Dauvergne & Ranvier Vin Rare 2007 – Gigondas – 12,90 €

Un sommet absolu dans la gamme impeccable de François Dauvergne et Jean-François Ranvier, jamais avares de leur temps… ni de leur talent ! Un vin qui ne cesse de séduire la critique et qui converti même les plus réfractaires au caractère robuste de l’AOC Gigondas. Peut-être la cuvée la plus réussie du duo R&D, à qui l’on doit déjà tant de belles émotions, c’est dire ! Au nez crémeux de fruits noirs et d’épices douces succède une bouche pleine, aux tanins savoureux, charpentée, complexe, avec une finale d’une infinie longueur. Autant de buvabilité pour une telle puissance, difficile d’y résister… Pourtant quelques années de garde ne lui feraient pas de mal !

Domaine Claude Chevalier 2008 – Ladoix – 15,50 €

Claude Chevalier le meilleur ambassadeur de cette petite appellation au pied de la montagne de Corton, qui fait la jonction entre la Côte de Beaune et la Côte de Nuits. Un nez très intense et séducteur de fruits noirs frais, une bouche sur l’élégance et la pureté, toute en finesse. Sa trame serrée encourage à la garder 2 à 4 ans, mais une fois en carafe elle surprendra vos invités !
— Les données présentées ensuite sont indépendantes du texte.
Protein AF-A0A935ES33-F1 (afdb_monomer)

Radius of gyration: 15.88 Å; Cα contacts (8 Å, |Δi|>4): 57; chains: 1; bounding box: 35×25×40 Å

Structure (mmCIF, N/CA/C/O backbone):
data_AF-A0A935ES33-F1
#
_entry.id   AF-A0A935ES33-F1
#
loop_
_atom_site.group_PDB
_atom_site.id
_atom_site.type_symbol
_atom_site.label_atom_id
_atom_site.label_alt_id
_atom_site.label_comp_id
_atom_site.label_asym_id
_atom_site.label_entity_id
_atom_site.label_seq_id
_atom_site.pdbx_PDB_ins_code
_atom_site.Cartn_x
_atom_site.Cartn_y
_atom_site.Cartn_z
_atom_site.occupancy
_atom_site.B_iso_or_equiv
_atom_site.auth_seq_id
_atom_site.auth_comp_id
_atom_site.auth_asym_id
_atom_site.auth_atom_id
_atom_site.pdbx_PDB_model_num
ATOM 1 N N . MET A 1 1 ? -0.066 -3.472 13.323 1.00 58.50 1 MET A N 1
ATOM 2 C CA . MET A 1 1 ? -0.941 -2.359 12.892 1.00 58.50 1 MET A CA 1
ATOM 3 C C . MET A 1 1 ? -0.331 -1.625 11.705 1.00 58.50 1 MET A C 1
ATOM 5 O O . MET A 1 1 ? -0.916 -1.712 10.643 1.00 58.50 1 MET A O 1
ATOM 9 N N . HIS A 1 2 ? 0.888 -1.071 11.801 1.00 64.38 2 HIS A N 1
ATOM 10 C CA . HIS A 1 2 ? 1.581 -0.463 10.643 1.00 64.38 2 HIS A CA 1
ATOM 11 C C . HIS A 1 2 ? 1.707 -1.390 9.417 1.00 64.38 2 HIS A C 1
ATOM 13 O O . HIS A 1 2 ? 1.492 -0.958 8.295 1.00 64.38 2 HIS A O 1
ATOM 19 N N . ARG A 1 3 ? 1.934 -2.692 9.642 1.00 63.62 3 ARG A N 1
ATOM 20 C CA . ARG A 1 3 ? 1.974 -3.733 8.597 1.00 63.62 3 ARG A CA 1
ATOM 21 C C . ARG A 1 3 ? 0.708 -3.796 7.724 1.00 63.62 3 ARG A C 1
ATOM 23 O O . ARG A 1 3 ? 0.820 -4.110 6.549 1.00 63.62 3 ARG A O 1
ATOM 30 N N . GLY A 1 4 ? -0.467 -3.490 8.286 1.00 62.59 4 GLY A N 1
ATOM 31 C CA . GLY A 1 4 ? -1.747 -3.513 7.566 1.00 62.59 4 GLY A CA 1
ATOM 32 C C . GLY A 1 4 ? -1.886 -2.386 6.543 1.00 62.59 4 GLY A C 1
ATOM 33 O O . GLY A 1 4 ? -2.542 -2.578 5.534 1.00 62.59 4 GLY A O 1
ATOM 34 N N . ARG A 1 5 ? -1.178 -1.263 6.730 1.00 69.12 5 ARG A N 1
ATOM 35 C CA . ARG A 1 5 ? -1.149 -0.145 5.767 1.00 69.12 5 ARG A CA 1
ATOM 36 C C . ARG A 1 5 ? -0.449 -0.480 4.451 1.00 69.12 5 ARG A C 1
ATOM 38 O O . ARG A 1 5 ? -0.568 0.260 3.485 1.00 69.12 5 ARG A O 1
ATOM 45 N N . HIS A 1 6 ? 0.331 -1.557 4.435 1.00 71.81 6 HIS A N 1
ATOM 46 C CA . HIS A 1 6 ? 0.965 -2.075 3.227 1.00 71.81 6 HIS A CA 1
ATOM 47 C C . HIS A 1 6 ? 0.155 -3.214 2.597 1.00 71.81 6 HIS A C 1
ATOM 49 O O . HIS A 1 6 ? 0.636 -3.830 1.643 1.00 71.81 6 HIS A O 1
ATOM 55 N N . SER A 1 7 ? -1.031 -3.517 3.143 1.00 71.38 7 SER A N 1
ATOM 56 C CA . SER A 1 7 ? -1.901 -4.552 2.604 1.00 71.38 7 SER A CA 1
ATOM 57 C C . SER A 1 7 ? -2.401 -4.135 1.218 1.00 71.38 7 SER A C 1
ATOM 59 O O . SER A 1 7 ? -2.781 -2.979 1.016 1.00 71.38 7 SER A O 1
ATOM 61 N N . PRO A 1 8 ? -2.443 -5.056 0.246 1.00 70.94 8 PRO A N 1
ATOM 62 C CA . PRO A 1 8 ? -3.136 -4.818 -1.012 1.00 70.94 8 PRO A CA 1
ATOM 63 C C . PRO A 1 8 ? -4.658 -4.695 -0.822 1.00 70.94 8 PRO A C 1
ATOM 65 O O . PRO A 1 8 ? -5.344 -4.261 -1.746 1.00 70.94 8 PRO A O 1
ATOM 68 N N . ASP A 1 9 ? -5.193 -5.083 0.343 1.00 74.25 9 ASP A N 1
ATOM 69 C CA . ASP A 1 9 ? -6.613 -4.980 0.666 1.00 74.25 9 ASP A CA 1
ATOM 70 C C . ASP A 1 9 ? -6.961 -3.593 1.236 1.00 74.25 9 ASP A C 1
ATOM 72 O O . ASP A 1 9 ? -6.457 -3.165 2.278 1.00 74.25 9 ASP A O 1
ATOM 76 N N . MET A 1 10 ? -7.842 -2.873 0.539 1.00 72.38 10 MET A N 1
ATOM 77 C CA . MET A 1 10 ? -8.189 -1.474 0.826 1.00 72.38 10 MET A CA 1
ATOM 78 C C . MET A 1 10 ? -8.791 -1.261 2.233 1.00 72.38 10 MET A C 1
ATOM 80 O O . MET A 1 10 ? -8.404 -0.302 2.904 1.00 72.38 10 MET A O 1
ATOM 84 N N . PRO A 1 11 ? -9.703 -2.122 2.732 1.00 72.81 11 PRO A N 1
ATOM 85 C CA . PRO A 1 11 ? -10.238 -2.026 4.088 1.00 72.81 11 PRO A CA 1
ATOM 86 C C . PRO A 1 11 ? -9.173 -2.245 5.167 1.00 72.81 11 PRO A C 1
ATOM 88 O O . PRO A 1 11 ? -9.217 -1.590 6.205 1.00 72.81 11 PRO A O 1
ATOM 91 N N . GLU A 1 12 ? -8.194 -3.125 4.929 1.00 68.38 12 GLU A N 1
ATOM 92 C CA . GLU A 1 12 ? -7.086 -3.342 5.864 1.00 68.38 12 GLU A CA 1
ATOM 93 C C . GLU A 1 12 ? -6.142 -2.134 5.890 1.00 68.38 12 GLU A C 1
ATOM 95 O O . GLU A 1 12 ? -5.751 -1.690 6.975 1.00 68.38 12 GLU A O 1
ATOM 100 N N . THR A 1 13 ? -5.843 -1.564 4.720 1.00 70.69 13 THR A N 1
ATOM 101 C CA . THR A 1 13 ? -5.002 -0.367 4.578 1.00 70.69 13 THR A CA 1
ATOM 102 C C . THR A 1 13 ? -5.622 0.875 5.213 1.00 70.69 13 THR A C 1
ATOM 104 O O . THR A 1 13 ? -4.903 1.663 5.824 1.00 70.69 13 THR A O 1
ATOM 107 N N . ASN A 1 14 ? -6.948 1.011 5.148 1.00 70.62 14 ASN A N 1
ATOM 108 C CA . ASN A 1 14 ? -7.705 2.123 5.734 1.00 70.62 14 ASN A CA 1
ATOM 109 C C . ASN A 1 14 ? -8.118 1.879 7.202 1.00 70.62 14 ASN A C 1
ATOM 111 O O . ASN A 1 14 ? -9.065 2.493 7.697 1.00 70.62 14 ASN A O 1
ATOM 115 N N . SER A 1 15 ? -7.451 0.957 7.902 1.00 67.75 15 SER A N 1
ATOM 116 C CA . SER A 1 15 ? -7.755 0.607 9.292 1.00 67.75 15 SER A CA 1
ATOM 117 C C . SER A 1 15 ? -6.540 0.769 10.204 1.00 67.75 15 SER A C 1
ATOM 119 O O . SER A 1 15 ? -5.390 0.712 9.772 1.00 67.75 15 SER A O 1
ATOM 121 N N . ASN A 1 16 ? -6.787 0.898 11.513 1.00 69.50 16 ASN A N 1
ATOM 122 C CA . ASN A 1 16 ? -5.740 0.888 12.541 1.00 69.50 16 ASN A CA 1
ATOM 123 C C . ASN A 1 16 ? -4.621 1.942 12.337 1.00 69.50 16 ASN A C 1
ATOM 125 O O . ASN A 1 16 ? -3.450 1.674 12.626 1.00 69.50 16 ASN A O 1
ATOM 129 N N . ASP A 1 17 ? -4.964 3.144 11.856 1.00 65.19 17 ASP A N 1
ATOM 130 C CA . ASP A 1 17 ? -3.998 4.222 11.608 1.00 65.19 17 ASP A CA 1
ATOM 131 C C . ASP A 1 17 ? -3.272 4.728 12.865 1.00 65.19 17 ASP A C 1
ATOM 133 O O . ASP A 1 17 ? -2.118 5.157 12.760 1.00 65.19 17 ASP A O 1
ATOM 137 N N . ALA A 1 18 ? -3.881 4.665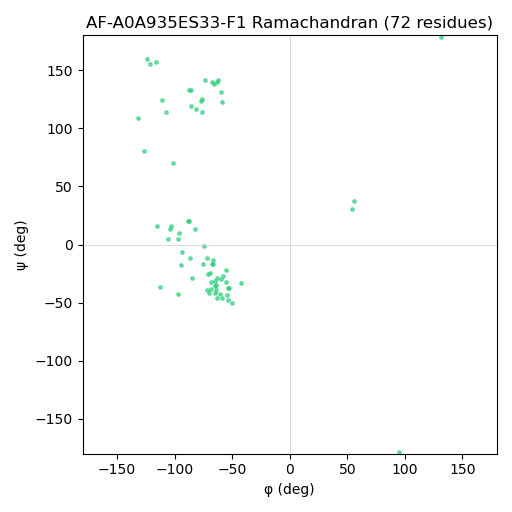 14.054 1.00 59.47 18 ALA A N 1
ATOM 138 C CA . ALA A 1 18 ? -3.198 5.060 15.284 1.00 59.47 18 ALA A CA 1
ATOM 139 C C . ALA A 1 18 ? -2.210 3.974 15.725 1.00 59.47 18 ALA A C 1
ATOM 141 O O . ALA A 1 18 ? -2.579 2.875 16.135 1.00 59.47 18 ALA A O 1
ATOM 142 N N . PHE A 1 19 ? -0.929 4.326 15.678 1.00 57.62 19 PHE A N 1
ATOM 143 C CA . PHE A 1 19 ? 0.187 3.429 15.962 1.00 57.62 19 PHE A CA 1
ATOM 144 C C . PHE A 1 19 ? 0.298 3.028 17.447 1.00 57.62 19 PHE A C 1
ATOM 146 O O . PHE A 1 19 ? 0.856 1.978 17.751 1.00 57.62 19 PHE A O 1
ATOM 153 N N . VAL A 1 20 ? -0.237 3.844 18.367 1.00 61.56 20 VAL A N 1
ATOM 154 C CA . VAL A 1 20 ? 0.012 3.713 19.819 1.00 61.56 20 VAL A CA 1
ATOM 155 C C . VAL A 1 20 ? -1.236 3.307 20.615 1.00 61.56 20 VAL A C 1
ATOM 157 O O . VAL A 1 20 ? -1.130 2.518 21.548 1.00 61.56 20 VAL A O 1
ATOM 160 N N . PHE A 1 21 ? -2.431 3.782 20.245 1.00 64.44 21 PHE A N 1
ATOM 161 C CA . PHE A 1 21 ? -3.659 3.531 21.011 1.00 64.44 21 PHE A CA 1
ATOM 162 C C . PHE A 1 21 ? -4.810 3.055 20.121 1.00 64.44 21 PHE A C 1
ATOM 164 O O . PHE A 1 21 ? -5.425 3.831 19.395 1.00 64.44 21 PHE A O 1
ATOM 171 N N . SER A 1 22 ? -5.165 1.773 20.248 1.00 68.06 22 SER A N 1
ATOM 172 C CA . SER A 1 22 ? -6.323 1.164 19.567 1.00 68.06 22 SER A CA 1
ATOM 173 C C . SER A 1 22 ? -7.684 1.560 20.164 1.00 68.06 22 SER A C 1
ATOM 175 O O . SER A 1 22 ? -8.726 1.144 19.658 1.00 68.06 22 SER A O 1
ATOM 177 N N . PHE A 1 23 ? -7.683 2.368 21.231 1.00 73.38 23 PHE A N 1
ATOM 178 C CA . PHE A 1 23 ? -8.873 2.787 21.973 1.00 73.38 23 PHE A CA 1
ATOM 179 C C . PHE A 1 23 ? -9.941 3.411 21.064 1.00 73.38 23 PHE A C 1
ATOM 181 O O . PHE A 1 23 ? -11.094 2.983 21.087 1.00 73.38 23 PHE A O 1
ATOM 188 N N . TRP A 1 24 ? -9.543 4.345 20.198 1.00 71.75 24 TRP A N 1
ATOM 189 C CA . TRP A 1 24 ? -10.463 5.036 19.293 1.00 71.75 24 TRP A CA 1
ATOM 190 C C . TRP A 1 24 ? -11.110 4.086 18.274 1.00 71.75 24 TRP A C 1
ATOM 192 O O . TRP A 1 24 ? -12.313 4.159 18.045 1.00 71.75 24 TRP A O 1
ATOM 202 N N . TYR A 1 25 ? -10.364 3.115 17.743 1.00 67.56 25 TYR A N 1
ATOM 203 C CA . TYR A 1 25 ? -10.903 2.119 16.805 1.00 67.56 25 TYR A CA 1
ATOM 204 C C . TYR A 1 25 ? -11.894 1.160 17.460 1.00 67.56 25 TYR A C 1
ATOM 206 O O . TYR A 1 25 ? -12.842 0.711 16.822 1.00 67.56 25 TYR A O 1
ATOM 214 N N . ARG A 1 26 ? -11.699 0.841 18.744 1.00 75.56 26 ARG A N 1
ATOM 215 C CA . ARG A 1 26 ? -12.655 0.025 19.503 1.00 75.56 26 ARG A CA 1
ATOM 216 C C . ARG A 1 26 ? -13.928 0.809 19.816 1.00 75.56 26 ARG A C 1
ATOM 218 O O . ARG A 1 26 ? -15.012 0.247 19.696 1.00 75.56 26 ARG A O 1
ATOM 225 N N . LEU A 1 27 ? -13.799 2.096 20.150 1.00 81.00 27 LEU A N 1
ATOM 226 C CA . LEU A 1 27 ? -14.932 2.980 20.428 1.00 81.00 27 LEU A CA 1
ATOM 227 C C . LEU A 1 27 ? -15.809 3.204 19.185 1.00 81.00 27 LEU A C 1
ATOM 229 O O . LEU A 1 27 ? -17.030 3.140 19.279 1.00 81.00 27 LEU A O 1
ATOM 233 N N . PHE A 1 28 ? -15.190 3.388 18.016 1.00 80.88 28 PHE A N 1
ATOM 234 C CA . PHE A 1 28 ? -15.890 3.616 16.746 1.00 80.88 28 PHE A CA 1
ATOM 235 C C . PHE A 1 28 ? -16.079 2.347 15.893 1.00 80.88 28 PHE A C 1
ATOM 237 O O . PHE A 1 28 ? -16.509 2.442 14.748 1.00 80.88 28 PHE A O 1
ATOM 244 N N . ARG A 1 29 ? -15.790 1.154 16.439 1.00 72.75 29 ARG A N 1
ATOM 245 C CA . ARG A 1 29 ? -15.919 -0.159 15.765 1.00 72.75 29 ARG A CA 1
ATOM 246 C C . ARG A 1 29 ? -15.180 -0.2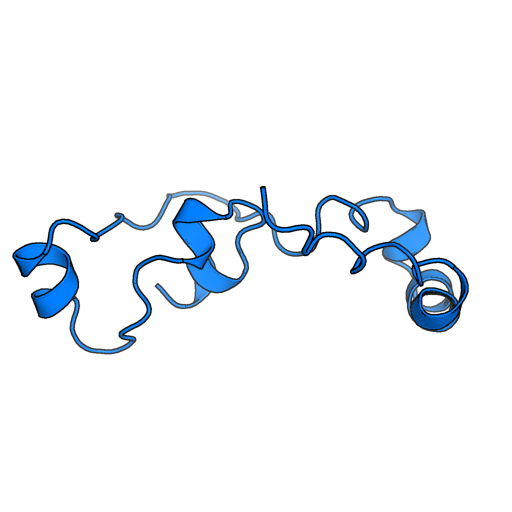92 14.420 1.00 72.75 29 ARG A C 1
ATOM 248 O O . ARG A 1 29 ? -15.582 -1.075 13.569 1.00 72.75 29 ARG A O 1
ATOM 255 N N . THR A 1 30 ? -14.066 0.408 14.248 1.00 69.75 30 THR A N 1
ATOM 256 C CA . THR A 1 30 ? -13.184 0.328 13.065 1.00 69.75 30 THR A CA 1
ATOM 257 C C . THR A 1 30 ? -11.906 -0.476 13.334 1.00 69.75 30 THR A C 1
ATOM 259 O O . THR A 1 30 ? -10.937 -0.418 12.578 1.00 69.75 30 THR A O 1
ATOM 262 N N . TYR A 1 31 ? -11.871 -1.217 14.444 1.00 73.44 31 TYR A N 1
ATOM 263 C CA . TYR A 1 31 ? -10.738 -2.055 14.823 1.00 73.44 31 TYR A CA 1
ATOM 264 C C . TYR A 1 31 ? -10.702 -3.350 14.007 1.00 73.44 31 TYR A C 1
ATOM 266 O O . TYR A 1 31 ? -11.626 -4.157 14.087 1.00 73.44 31 TYR A O 1
ATOM 274 N N . HIS A 1 32 ? -9.586 -3.589 13.318 1.00 72.00 32 HIS A N 1
ATOM 275 C CA . HIS A 1 32 ? -9.300 -4.866 12.666 1.00 72.00 32 HIS A CA 1
ATOM 276 C C . HIS A 1 32 ? -8.158 -5.585 13.387 1.00 72.00 32 HIS A C 1
ATOM 278 O O . HIS A 1 32 ? -7.065 -5.034 13.549 1.00 72.00 32 HIS A O 1
ATOM 284 N N . ALA A 1 33 ? -8.403 -6.824 13.822 1.00 71.75 33 ALA A N 1
ATOM 285 C CA . ALA A 1 33 ? -7.361 -7.657 14.411 1.00 71.75 33 ALA A CA 1
ATOM 286 C C . ALA A 1 33 ? -6.264 -7.952 13.366 1.00 71.75 33 ALA A C 1
ATOM 288 O O . ALA A 1 33 ? -6.589 -8.192 12.201 1.00 71.75 33 ALA A O 1
ATOM 289 N N . PRO A 1 34 ? -4.971 -7.946 13.743 1.00 69.44 34 PRO A N 1
ATOM 290 C CA . PRO A 1 34 ? -3.901 -8.299 12.817 1.00 69.44 34 PRO A CA 1
ATOM 291 C C . PRO A 1 34 ? -4.090 -9.729 12.303 1.00 69.44 34 PRO A C 1
ATOM 293 O O . PRO A 1 34 ? -4.277 -10.646 13.104 1.00 69.44 34 PRO A O 1
ATOM 296 N N . ARG A 1 35 ? -3.998 -9.936 10.986 1.00 68.44 35 ARG A N 1
ATOM 297 C CA . ARG A 1 35 ? -3.984 -11.290 10.418 1.00 68.44 35 ARG A CA 1
ATOM 298 C C . ARG A 1 35 ? -2.706 -12.022 10.810 1.00 68.44 35 ARG A C 1
ATOM 300 O O . ARG A 1 35 ? -1.617 -11.444 10.825 1.00 68.44 35 ARG A O 1
ATOM 307 N N . THR A 1 36 ? -2.860 -13.302 11.124 1.00 67.12 36 THR A N 1
ATOM 308 C CA . THR A 1 36 ? -1.759 -14.243 11.313 1.00 67.12 36 THR A CA 1
ATOM 309 C C . THR A 1 36 ? -1.360 -14.813 9.953 1.00 67.12 36 THR A C 1
ATOM 311 O O . THR A 1 36 ? -2.219 -15.177 9.153 1.00 67.12 36 THR A O 1
ATOM 314 N N . GLY A 1 37 ? -0.058 -14.848 9.666 1.00 72.12 37 GLY A N 1
ATOM 315 C CA . GLY A 1 37 ? 0.477 -15.332 8.392 1.00 72.12 37 GLY A CA 1
ATOM 316 C C . GLY A 1 37 ? 1.494 -14.390 7.753 1.00 72.12 37 GLY A C 1
ATOM 317 O O . GLY A 1 37 ? 1.827 -13.323 8.287 1.00 72.12 37 GLY A O 1
ATOM 318 N N . GLU A 1 38 ? 2.011 -14.826 6.610 1.00 70.06 38 GLU A N 1
ATOM 319 C CA . GLU A 1 38 ? 2.949 -14.061 5.803 1.00 70.06 38 GLU A CA 1
ATOM 320 C C . GLU A 1 38 ? 2.158 -13.048 4.962 1.00 70.06 38 GLU A C 1
ATOM 322 O O . GLU A 1 38 ? 1.282 -13.430 4.188 1.00 70.06 38 GLU A O 1
ATOM 327 N N . PRO A 1 39 ? 2.356 -11.743 5.175 1.00 65.06 39 PRO A N 1
ATOM 328 C CA . PRO A 1 39 ? 1.612 -10.718 4.471 1.00 65.06 39 PRO A CA 1
ATOM 329 C C . PRO A 1 39 ? 2.097 -10.617 3.032 1.00 65.06 39 PRO A C 1
ATOM 331 O O . PRO A 1 39 ? 3.294 -10.650 2.741 1.00 65.06 39 PRO A O 1
ATOM 334 N N . VAL A 1 40 ? 1.141 -10.396 2.147 1.00 70.81 40 VAL A N 1
ATOM 335 C CA . VAL A 1 40 ? 1.419 -9.931 0.798 1.00 70.81 40 VAL A CA 1
ATOM 336 C C . VAL A 1 40 ? 1.467 -8.410 0.854 1.00 70.81 40 VAL A C 1
ATOM 338 O O . VAL A 1 40 ? 0.609 -7.787 1.477 1.00 70.81 40 VAL A O 1
ATOM 341 N N . PHE A 1 41 ? 2.490 -7.818 0.248 1.00 70.56 41 PHE A N 1
ATOM 342 C CA . PHE A 1 41 ? 2.690 -6.373 0.222 1.00 70.56 41 PHE A CA 1
ATOM 343 C C . PHE A 1 41 ? 2.733 -5.854 -1.211 1.00 70.56 41 PHE A C 1
ATOM 345 O O . PHE A 1 41 ? 3.137 -6.566 -2.131 1.00 70.56 41 PHE A O 1
ATOM 352 N N . GLY A 1 42 ? 2.407 -4.573 -1.365 1.00 74.88 42 GLY A N 1
ATOM 353 C CA . GLY A 1 42 ? 2.551 -3.852 -2.626 1.00 74.88 42 GLY A CA 1
ATOM 354 C C . GLY A 1 42 ? 1.277 -3.823 -3.467 1.00 74.88 42 GLY A C 1
ATOM 355 O O . GLY A 1 42 ? 0.219 -4.299 -3.071 1.00 74.88 42 GLY A O 1
ATOM 356 N N . LEU A 1 43 ? 1.382 -3.198 -4.637 1.00 78.38 43 LEU A N 1
ATOM 357 C CA . LEU A 1 43 ? 0.277 -3.059 -5.581 1.00 78.38 43 LEU A CA 1
ATOM 358 C C . LEU A 1 43 ? 0.052 -4.381 -6.320 1.00 78.38 43 LEU A C 1
ATOM 360 O O . LEU A 1 43 ? 0.965 -4.869 -6.986 1.00 78.38 43 LEU A O 1
ATOM 364 N N . ASN A 1 44 ? -1.177 -4.908 -6.290 1.00 79.19 44 ASN A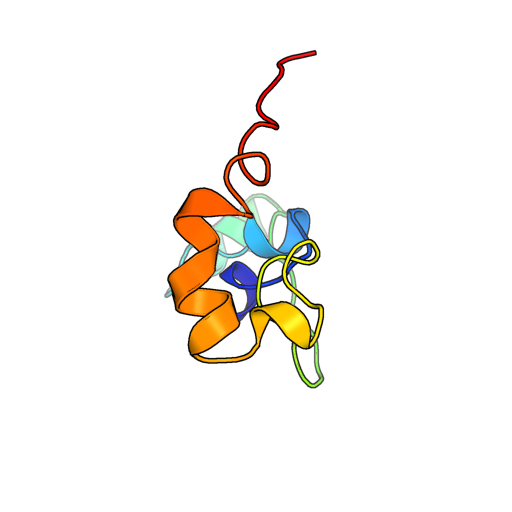 N 1
ATOM 365 C CA . ASN A 1 44 ? -1.555 -6.107 -7.055 1.00 79.19 44 ASN A CA 1
ATOM 366 C C . ASN A 1 44 ? -1.204 -5.974 -8.548 1.00 79.19 44 ASN A C 1
ATOM 368 O O . ASN A 1 44 ? -0.740 -6.918 -9.178 1.00 79.19 44 ASN A O 1
ATOM 372 N N . THR A 1 45 ? -1.362 -4.773 -9.103 1.00 80.25 45 THR A N 1
ATOM 373 C CA . THR A 1 45 ? -1.054 -4.437 -10.502 1.00 80.25 45 THR A CA 1
ATOM 374 C C . THR A 1 45 ? 0.434 -4.502 -10.855 1.00 80.25 45 THR A C 1
ATOM 376 O O . THR A 1 45 ? 0.776 -4.559 -12.034 1.00 80.25 45 THR A O 1
ATOM 379 N N . LEU A 1 46 ? 1.317 -4.509 -9.856 1.00 83.06 46 LEU A N 1
ATOM 380 C CA . LEU A 1 46 ? 2.769 -4.597 -10.011 1.00 83.06 46 LEU A CA 1
ATOM 381 C C . LEU A 1 46 ? 3.337 -5.896 -9.421 1.00 83.06 46 LEU A C 1
ATOM 383 O O . LEU A 1 46 ? 4.541 -5.999 -9.208 1.00 83.06 46 LEU A O 1
ATOM 387 N N . HIS A 1 47 ? 2.497 -6.896 -9.146 1.00 84.50 47 HIS A N 1
ATOM 388 C CA . HIS A 1 47 ? 2.938 -8.129 -8.491 1.00 84.50 47 HIS A CA 1
ATOM 389 C C . HIS A 1 47 ? 3.713 -9.084 -9.423 1.00 84.50 47 HIS A C 1
ATOM 391 O O . HIS A 1 47 ? 4.419 -9.969 -8.949 1.00 84.50 47 HIS A O 1
ATOM 397 N N . ASP A 1 48 ? 3.621 -8.901 -10.746 1.00 85.25 48 ASP A N 1
ATOM 398 C CA . ASP A 1 48 ? 4.326 -9.737 -11.726 1.00 85.25 48 ASP A CA 1
ATOM 399 C C . ASP A 1 48 ? 5.855 -9.636 -11.573 1.00 85.25 48 ASP A C 1
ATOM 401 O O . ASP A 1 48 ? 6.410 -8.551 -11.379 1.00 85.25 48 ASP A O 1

Domaine Louis Jadot Le Clos de Malte Monopole 2007 – Santenay – 16,50 €

Dans le registre des perles, cette cuvée s’impose  comme un des secrets les mieux gardés de la Bourgogne : à mi coteau, le Clos de Malte a été mystérieusement oublié dans le classement des 1ers crus. C’est pourtant un lieu magique, habité par un esprit, transmettant au promeneur comme aux vins une « énergie vibratoire » si bien décrite par Jacques Lardière, l’œnologue inspiré de la maison Jadot. Encore plus rare en blanc, le Clos y exprime toute sa minéralité, sous les arômes de noisette, de fleur d’acacia et de grillé qui rappellent Puligny. Il digèrera son bel élevage dans les 3 ans, mais s’exprimerait déjà sur des viandes blanches et des fromages.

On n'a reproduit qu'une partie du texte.